Two-stage Audio-Visual Target Speaker Extraction System for Real-Time Processing On Edge Device

Zixuan Li1, Xueliang Zhang1*, Lei Miao2, Zhipeng Yan2, Ying Sun2, Chong Zhu2
1College of Computer Science, Inner Mongolia University, China
2Lenovo, China
Accepted by ICASSP 2026

Abstract

Audio-Visual Target Speaker Extraction (AVTSE) aims to isolate a target speaker's voice from multi-speaker mixtures by leveraging visual cues. However, the practical deployment of existing AVTSE methods is often hindered by poor generalization, high computational complexity, and non-causal designs. To address these issues, we propose 2S-AVTSE, a novel two-stage system built on an audio-visual decoupling strategy.

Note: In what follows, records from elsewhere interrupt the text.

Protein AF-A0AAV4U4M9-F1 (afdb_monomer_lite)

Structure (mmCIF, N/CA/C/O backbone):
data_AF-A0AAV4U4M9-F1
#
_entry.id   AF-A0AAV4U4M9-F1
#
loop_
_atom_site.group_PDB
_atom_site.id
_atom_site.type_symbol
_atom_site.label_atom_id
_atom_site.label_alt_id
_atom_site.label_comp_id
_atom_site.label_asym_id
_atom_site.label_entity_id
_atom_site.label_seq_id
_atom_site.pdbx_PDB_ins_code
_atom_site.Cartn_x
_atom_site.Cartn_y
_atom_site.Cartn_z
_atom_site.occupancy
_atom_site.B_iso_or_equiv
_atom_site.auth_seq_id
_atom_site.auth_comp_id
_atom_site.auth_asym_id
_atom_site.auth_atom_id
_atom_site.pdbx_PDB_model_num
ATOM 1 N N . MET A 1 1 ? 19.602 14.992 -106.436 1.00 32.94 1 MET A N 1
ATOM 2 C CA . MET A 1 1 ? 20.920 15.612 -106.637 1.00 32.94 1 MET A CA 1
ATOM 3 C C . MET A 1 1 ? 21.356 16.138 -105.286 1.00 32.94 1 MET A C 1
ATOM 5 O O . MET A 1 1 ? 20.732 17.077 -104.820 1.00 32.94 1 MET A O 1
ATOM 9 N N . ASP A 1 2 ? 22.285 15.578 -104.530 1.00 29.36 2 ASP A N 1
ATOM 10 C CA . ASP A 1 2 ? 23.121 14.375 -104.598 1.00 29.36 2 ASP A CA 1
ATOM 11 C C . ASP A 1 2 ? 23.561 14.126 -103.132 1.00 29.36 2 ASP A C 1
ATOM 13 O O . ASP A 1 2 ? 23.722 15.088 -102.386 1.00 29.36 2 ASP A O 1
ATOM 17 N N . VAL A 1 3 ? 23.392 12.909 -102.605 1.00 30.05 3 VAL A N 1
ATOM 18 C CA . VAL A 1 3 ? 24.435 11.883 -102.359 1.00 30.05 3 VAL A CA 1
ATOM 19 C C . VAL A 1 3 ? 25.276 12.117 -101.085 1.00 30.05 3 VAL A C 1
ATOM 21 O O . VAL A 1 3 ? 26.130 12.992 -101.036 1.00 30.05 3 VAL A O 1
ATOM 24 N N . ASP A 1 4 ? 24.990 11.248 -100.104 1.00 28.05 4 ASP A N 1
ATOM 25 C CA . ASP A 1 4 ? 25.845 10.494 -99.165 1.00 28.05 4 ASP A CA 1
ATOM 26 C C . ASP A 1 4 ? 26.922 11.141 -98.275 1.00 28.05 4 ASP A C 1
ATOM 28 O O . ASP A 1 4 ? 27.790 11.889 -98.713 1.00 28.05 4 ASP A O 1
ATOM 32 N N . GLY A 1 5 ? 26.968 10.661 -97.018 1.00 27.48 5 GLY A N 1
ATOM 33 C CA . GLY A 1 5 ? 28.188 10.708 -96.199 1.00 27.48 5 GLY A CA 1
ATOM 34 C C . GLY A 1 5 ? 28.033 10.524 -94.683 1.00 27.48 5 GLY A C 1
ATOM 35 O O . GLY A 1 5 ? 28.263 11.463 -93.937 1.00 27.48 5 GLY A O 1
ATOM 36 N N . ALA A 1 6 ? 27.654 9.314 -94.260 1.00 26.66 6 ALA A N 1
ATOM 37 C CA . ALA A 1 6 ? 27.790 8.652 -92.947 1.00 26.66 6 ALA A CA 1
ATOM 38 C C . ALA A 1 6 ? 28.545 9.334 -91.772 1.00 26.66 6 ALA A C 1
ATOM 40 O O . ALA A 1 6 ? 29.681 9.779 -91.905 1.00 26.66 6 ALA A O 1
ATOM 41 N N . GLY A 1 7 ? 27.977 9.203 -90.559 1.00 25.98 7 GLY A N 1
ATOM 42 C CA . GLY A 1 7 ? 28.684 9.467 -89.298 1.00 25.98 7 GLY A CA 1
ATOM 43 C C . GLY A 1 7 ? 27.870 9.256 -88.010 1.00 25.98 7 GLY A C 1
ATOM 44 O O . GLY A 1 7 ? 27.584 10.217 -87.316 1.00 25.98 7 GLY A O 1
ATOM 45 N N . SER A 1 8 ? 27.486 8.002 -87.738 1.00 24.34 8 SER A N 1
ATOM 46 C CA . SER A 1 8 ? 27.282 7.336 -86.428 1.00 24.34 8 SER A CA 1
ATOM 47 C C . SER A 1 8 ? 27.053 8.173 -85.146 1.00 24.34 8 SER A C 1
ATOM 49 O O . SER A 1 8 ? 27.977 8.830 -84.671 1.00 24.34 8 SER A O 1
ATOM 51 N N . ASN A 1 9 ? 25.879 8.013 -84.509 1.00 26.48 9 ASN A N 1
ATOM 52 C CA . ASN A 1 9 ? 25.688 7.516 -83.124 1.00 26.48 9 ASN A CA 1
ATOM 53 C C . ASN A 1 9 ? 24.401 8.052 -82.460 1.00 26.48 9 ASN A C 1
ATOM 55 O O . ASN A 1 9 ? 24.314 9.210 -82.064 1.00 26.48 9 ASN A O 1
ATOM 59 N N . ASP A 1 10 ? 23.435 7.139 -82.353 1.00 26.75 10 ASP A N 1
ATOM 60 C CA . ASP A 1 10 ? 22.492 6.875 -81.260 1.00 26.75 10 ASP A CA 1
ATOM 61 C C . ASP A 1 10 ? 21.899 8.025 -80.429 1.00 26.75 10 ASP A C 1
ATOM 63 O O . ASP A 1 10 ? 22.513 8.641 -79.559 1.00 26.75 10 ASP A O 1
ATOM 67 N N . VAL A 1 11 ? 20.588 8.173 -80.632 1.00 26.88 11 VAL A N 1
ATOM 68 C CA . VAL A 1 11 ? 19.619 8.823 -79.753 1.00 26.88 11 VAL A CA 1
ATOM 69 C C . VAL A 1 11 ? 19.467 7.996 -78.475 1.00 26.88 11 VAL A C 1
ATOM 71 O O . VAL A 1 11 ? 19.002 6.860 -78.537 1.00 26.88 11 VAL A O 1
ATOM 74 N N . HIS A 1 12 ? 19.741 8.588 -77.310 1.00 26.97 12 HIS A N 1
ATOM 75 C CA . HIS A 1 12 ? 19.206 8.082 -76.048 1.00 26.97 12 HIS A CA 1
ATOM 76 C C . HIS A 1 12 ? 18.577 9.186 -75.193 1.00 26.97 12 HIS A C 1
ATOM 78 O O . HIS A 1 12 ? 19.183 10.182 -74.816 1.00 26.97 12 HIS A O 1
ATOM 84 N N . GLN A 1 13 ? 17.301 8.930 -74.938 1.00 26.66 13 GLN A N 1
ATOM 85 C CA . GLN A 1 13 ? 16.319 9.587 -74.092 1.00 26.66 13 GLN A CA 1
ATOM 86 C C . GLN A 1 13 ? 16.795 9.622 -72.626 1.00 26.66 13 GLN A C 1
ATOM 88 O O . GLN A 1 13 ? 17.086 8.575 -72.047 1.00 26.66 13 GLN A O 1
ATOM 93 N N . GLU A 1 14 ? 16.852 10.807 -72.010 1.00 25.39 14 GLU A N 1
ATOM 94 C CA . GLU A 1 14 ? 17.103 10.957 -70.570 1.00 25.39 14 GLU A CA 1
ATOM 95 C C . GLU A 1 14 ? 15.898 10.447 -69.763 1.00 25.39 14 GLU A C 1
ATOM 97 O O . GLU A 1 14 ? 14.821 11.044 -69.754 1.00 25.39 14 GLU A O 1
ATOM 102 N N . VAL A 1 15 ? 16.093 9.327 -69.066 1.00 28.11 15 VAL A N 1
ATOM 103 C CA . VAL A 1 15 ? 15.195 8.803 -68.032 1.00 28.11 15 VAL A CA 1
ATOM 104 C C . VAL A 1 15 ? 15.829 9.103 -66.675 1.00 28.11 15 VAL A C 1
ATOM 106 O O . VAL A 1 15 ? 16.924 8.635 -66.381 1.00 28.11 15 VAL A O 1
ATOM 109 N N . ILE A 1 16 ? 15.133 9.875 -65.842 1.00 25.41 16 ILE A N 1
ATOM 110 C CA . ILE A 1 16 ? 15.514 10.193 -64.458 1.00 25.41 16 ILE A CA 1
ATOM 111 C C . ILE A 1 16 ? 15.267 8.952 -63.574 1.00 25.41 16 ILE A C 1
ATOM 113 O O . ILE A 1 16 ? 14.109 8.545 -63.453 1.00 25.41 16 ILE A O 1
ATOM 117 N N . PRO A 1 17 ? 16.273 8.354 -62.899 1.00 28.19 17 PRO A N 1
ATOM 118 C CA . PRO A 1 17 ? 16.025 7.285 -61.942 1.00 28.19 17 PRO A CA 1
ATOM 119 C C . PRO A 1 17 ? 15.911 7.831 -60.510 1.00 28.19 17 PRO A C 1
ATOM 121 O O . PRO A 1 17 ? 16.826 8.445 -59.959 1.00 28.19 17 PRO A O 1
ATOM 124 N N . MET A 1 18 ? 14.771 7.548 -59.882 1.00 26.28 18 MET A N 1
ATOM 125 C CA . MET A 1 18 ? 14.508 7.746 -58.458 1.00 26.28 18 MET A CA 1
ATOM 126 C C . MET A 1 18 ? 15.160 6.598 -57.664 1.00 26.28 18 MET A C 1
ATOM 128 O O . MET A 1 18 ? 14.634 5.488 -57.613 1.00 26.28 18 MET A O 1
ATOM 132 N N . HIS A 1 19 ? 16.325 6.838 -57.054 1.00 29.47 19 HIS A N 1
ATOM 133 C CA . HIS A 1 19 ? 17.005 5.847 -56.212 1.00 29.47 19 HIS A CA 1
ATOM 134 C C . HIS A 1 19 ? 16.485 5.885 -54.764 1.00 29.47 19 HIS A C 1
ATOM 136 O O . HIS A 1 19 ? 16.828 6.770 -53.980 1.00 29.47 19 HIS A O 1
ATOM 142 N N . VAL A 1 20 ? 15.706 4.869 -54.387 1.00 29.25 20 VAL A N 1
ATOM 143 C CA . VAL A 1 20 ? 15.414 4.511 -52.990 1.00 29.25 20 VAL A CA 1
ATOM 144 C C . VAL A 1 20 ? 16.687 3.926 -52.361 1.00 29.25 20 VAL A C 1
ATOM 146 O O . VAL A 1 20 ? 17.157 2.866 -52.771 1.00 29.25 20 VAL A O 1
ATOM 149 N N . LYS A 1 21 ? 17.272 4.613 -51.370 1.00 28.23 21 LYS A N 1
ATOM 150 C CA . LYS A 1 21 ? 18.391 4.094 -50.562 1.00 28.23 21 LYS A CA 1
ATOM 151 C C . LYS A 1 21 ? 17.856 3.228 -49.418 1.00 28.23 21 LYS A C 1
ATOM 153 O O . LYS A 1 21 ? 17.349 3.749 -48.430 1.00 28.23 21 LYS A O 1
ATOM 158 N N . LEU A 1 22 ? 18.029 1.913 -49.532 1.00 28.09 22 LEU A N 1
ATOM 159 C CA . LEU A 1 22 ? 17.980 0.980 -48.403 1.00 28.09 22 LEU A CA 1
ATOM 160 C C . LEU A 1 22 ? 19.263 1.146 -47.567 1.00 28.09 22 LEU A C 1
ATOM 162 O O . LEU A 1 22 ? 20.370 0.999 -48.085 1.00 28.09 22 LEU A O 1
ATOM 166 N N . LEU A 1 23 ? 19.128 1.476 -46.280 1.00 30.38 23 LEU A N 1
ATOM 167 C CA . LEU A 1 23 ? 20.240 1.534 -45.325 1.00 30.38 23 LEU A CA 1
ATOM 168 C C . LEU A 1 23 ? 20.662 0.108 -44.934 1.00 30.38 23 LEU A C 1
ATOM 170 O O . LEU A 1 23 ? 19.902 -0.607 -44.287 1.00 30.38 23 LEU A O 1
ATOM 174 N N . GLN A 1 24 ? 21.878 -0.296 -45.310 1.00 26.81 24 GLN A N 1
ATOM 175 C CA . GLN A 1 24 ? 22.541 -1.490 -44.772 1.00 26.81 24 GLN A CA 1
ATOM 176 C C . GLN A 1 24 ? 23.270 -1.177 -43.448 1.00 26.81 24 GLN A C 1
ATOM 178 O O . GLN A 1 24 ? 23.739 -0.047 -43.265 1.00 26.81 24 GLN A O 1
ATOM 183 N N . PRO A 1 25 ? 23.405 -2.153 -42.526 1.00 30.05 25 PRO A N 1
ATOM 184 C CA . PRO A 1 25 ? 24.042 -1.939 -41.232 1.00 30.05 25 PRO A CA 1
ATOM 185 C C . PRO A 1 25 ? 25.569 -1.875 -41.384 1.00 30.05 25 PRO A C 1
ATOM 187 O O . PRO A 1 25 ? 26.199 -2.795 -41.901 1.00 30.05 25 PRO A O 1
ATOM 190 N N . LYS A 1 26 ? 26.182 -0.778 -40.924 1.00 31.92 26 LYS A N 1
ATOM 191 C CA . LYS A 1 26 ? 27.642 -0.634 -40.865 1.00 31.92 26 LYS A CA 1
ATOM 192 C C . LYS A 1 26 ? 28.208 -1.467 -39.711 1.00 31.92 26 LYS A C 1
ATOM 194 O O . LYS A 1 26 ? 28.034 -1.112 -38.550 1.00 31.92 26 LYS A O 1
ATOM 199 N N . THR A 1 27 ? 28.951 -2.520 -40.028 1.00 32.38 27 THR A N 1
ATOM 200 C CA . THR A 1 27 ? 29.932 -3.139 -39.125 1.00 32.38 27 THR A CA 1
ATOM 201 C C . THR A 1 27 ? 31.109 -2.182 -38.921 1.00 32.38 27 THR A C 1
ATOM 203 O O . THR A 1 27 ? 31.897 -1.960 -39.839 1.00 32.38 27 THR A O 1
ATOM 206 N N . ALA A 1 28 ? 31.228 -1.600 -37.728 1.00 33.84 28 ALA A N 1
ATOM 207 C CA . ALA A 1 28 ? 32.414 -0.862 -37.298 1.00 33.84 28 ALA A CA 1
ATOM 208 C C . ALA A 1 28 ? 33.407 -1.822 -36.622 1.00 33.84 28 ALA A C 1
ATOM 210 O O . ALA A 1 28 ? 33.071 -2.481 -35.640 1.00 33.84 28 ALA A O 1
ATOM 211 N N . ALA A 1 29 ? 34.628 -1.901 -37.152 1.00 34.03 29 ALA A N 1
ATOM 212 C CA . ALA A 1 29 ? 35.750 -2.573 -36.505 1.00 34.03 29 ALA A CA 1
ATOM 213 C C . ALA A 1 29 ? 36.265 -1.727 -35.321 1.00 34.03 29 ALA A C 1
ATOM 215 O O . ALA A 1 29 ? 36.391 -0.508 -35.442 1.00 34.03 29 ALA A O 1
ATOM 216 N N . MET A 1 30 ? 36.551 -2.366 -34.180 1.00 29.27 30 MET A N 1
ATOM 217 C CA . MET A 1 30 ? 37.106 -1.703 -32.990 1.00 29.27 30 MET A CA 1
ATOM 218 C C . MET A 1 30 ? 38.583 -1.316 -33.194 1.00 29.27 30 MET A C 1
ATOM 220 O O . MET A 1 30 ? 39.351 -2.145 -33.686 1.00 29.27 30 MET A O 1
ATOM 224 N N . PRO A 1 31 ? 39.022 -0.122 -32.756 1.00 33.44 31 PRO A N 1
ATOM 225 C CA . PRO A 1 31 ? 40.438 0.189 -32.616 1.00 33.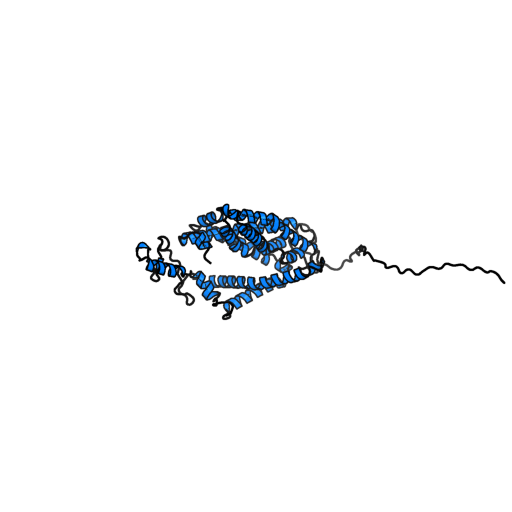44 31 PRO A CA 1
ATOM 226 C C . PRO A 1 31 ? 41.009 -0.417 -31.321 1.00 33.44 31 PRO A C 1
ATOM 228 O O . PRO A 1 31 ? 40.364 -0.423 -30.272 1.00 33.44 31 PRO A O 1
ATOM 231 N N . THR A 1 32 ? 42.237 -0.926 -31.404 1.00 29.02 32 THR A N 1
ATOM 232 C CA . THR A 1 32 ? 43.036 -1.479 -30.298 1.00 29.02 32 THR A CA 1
ATOM 233 C C . THR A 1 32 ? 43.272 -0.417 -29.209 1.00 29.02 32 THR A C 1
ATOM 235 O O . THR A 1 32 ? 43.645 0.706 -29.553 1.00 29.02 32 THR A O 1
ATOM 238 N N . PRO A 1 33 ? 43.098 -0.715 -27.905 1.00 34.19 33 PRO A N 1
ATOM 239 C CA . PRO A 1 33 ? 43.214 0.305 -26.869 1.00 34.19 33 PRO A CA 1
ATOM 240 C C . PRO A 1 33 ? 44.678 0.576 -26.496 1.00 34.19 33 PRO A C 1
ATOM 242 O O . PRO A 1 33 ? 45.434 -0.337 -26.160 1.00 34.19 33 PRO A O 1
ATOM 245 N N . THR A 1 34 ? 45.062 1.852 -26.511 1.00 28.25 34 THR A N 1
ATOM 246 C CA . THR A 1 34 ? 46.272 2.376 -25.872 1.00 28.25 34 THR A CA 1
ATOM 247 C C . THR A 1 34 ? 46.094 2.427 -24.351 1.00 28.25 34 THR A C 1
ATOM 249 O O . THR A 1 34 ? 45.062 2.837 -23.820 1.00 28.25 34 THR A O 1
ATOM 252 N N . LEU A 1 35 ? 47.124 1.966 -23.644 1.00 36.94 35 LEU A N 1
ATOM 253 C CA . LEU A 1 35 ? 47.179 1.778 -22.197 1.00 36.94 35 LEU A CA 1
ATOM 254 C C . LEU A 1 35 ? 47.370 3.115 -21.455 1.00 36.94 35 LEU A C 1
ATOM 256 O O . LEU A 1 35 ? 48.480 3.431 -21.043 1.00 36.94 35 LEU A O 1
ATOM 260 N N . SER A 1 36 ? 46.311 3.902 -21.266 1.00 35.66 36 SER A N 1
ATOM 261 C CA . SER A 1 36 ? 46.308 4.992 -20.274 1.00 35.66 36 SER A CA 1
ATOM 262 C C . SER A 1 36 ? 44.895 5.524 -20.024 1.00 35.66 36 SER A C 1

This approach uniquely eliminates the need for synchronized audio-visual training data, enhancing its applicability in real world scenarios. The first stage uses a compact visual network to perform voice activity detection (VAD) by analyzing visual cues only. Its output VAD then guides a second-stage audio network to extract the target speech. With a computational load of only 1.89 GMACs, our system exhibits superior generalization and robustness in realistic and cross-domain scenarios compared to end-to-end baselines. This design presents a practical and effective solution for real-world applications.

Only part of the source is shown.